┌────────

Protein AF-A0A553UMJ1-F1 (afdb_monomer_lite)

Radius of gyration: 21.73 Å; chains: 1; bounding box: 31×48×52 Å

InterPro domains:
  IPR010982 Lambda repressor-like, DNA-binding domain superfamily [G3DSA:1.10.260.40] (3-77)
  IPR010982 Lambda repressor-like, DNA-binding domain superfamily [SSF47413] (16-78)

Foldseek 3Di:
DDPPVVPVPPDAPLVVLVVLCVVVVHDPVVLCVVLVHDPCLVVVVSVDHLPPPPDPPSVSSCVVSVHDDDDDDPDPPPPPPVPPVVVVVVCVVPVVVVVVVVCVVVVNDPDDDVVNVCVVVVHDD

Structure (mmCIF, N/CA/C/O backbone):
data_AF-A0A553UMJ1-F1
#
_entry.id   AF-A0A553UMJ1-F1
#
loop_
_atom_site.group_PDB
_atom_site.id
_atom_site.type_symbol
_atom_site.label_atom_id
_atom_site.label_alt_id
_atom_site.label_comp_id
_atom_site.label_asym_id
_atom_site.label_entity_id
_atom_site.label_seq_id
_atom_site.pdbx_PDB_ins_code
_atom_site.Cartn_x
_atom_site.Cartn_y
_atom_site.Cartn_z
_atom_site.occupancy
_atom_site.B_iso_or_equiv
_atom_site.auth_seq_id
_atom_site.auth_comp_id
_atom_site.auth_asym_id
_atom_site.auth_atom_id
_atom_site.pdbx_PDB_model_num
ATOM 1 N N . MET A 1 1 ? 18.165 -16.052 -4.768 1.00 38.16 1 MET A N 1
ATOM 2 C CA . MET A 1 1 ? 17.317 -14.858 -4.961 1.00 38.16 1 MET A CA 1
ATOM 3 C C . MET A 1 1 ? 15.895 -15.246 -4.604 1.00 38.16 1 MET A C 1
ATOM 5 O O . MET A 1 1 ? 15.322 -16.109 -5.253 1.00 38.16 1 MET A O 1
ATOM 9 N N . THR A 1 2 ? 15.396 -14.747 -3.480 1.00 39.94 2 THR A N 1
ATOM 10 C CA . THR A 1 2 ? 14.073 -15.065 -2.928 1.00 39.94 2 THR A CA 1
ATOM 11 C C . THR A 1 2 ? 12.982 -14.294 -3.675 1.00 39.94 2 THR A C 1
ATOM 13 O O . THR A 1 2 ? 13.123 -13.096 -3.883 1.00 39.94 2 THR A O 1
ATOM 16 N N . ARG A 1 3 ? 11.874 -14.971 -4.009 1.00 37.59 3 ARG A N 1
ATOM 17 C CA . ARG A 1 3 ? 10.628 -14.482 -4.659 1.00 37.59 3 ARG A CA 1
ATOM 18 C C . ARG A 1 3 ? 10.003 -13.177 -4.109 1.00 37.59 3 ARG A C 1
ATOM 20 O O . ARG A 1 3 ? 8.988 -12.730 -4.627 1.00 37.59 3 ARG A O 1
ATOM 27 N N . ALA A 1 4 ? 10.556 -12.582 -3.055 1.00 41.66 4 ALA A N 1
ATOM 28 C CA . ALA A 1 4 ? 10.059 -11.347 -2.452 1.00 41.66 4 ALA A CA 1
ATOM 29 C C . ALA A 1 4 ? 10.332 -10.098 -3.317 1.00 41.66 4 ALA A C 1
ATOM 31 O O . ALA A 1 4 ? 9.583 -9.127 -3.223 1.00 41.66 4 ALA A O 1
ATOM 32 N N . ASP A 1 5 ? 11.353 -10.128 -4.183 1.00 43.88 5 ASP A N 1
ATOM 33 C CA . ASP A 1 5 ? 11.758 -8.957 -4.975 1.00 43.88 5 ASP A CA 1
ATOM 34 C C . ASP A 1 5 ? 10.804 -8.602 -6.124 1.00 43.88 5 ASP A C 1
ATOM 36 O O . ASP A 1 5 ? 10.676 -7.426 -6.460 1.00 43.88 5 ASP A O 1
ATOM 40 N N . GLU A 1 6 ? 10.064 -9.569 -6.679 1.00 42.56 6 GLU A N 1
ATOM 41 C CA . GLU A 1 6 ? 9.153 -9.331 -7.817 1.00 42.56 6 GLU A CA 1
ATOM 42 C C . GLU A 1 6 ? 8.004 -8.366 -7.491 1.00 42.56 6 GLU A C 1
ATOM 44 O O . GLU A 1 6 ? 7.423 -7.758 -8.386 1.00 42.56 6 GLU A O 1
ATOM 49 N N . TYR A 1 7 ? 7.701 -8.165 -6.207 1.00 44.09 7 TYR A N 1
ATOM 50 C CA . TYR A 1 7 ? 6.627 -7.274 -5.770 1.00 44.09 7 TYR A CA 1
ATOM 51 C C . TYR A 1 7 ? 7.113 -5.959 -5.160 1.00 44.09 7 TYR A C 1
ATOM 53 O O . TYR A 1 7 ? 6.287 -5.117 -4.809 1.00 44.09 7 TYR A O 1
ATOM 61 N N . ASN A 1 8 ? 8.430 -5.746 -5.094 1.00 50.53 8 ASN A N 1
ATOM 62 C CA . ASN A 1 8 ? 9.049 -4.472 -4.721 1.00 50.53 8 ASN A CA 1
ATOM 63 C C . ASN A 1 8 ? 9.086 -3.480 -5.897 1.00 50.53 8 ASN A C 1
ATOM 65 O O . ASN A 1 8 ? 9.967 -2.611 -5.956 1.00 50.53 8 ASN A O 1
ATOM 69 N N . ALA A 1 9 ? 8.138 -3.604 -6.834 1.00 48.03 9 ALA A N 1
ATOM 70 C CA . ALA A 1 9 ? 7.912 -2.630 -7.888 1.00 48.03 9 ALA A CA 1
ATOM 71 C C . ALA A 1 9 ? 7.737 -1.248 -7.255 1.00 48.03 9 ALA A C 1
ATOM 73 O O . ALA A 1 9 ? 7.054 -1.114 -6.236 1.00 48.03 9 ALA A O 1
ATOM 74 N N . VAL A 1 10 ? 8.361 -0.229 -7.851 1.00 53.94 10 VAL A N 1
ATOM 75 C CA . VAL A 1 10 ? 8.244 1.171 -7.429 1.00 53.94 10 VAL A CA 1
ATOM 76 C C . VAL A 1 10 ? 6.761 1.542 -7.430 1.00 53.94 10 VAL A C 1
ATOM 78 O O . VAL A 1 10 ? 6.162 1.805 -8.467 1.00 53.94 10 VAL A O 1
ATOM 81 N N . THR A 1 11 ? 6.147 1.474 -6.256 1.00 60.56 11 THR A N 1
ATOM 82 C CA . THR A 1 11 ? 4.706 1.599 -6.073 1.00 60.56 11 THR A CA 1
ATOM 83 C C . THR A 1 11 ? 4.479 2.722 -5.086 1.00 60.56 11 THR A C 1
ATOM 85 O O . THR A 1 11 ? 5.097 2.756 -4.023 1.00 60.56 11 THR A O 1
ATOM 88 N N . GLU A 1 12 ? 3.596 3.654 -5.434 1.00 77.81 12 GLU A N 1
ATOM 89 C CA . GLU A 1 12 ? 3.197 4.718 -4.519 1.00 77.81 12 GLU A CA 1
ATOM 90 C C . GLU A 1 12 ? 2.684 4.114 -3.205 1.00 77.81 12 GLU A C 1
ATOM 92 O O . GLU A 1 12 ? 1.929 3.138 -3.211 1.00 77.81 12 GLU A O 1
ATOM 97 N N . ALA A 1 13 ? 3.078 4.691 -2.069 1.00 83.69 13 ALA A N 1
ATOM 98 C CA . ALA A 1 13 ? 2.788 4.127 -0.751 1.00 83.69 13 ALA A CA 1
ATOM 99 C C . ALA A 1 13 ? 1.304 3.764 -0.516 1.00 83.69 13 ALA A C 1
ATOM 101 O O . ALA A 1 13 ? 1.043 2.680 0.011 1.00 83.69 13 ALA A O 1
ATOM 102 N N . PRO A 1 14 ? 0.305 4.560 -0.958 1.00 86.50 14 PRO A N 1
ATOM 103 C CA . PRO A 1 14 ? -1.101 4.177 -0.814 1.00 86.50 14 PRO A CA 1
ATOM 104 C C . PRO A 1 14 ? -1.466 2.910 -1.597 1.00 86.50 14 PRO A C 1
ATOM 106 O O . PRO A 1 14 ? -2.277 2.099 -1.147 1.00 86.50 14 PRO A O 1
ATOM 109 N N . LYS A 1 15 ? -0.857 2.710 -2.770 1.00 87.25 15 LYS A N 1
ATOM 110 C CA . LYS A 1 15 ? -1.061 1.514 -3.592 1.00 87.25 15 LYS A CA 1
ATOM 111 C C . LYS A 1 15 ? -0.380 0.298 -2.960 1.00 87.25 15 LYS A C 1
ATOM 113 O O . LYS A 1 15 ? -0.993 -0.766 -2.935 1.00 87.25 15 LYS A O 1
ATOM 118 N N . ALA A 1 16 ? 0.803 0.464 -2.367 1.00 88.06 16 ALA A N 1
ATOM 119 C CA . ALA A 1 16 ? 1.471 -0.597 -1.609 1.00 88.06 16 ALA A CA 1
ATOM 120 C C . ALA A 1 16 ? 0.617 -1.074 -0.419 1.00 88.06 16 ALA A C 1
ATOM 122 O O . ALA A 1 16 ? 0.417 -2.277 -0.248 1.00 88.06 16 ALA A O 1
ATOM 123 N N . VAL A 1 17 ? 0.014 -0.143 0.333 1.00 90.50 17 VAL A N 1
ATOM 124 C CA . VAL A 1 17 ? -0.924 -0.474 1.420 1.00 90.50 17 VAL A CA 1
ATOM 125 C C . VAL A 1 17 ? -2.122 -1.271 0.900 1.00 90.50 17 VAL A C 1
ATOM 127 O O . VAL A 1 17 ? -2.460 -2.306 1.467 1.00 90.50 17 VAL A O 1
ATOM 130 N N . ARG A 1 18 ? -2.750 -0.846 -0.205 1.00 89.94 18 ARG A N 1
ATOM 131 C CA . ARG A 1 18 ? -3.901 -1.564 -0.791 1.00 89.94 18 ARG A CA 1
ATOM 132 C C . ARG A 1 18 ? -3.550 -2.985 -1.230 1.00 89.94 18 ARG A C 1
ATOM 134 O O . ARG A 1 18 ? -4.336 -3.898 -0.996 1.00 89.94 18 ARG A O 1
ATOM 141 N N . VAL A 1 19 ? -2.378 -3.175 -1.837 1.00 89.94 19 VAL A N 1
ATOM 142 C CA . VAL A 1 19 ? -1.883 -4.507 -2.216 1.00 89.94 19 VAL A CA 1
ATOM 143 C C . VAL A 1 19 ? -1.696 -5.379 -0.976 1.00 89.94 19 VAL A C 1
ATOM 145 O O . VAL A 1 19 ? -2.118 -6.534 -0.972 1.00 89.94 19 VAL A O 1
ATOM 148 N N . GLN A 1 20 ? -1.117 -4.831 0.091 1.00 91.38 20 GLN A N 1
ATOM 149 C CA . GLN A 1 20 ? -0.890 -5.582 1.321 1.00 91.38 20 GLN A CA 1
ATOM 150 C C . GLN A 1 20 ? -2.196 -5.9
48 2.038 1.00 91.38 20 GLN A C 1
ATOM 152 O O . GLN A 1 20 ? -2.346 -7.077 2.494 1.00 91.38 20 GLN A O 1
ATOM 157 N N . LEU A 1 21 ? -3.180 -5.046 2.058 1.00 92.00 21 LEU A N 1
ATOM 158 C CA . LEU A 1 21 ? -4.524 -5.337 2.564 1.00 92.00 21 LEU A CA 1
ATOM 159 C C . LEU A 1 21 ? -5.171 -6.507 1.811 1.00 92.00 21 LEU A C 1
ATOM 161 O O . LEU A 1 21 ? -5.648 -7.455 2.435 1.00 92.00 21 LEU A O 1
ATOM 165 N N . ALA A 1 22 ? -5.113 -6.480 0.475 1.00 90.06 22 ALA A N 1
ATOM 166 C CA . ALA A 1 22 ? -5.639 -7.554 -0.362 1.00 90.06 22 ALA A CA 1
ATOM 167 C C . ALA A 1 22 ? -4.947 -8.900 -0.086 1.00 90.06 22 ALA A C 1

└────────

Your answer should be one number, the count of lines in the records that contain the string "superfamily".

2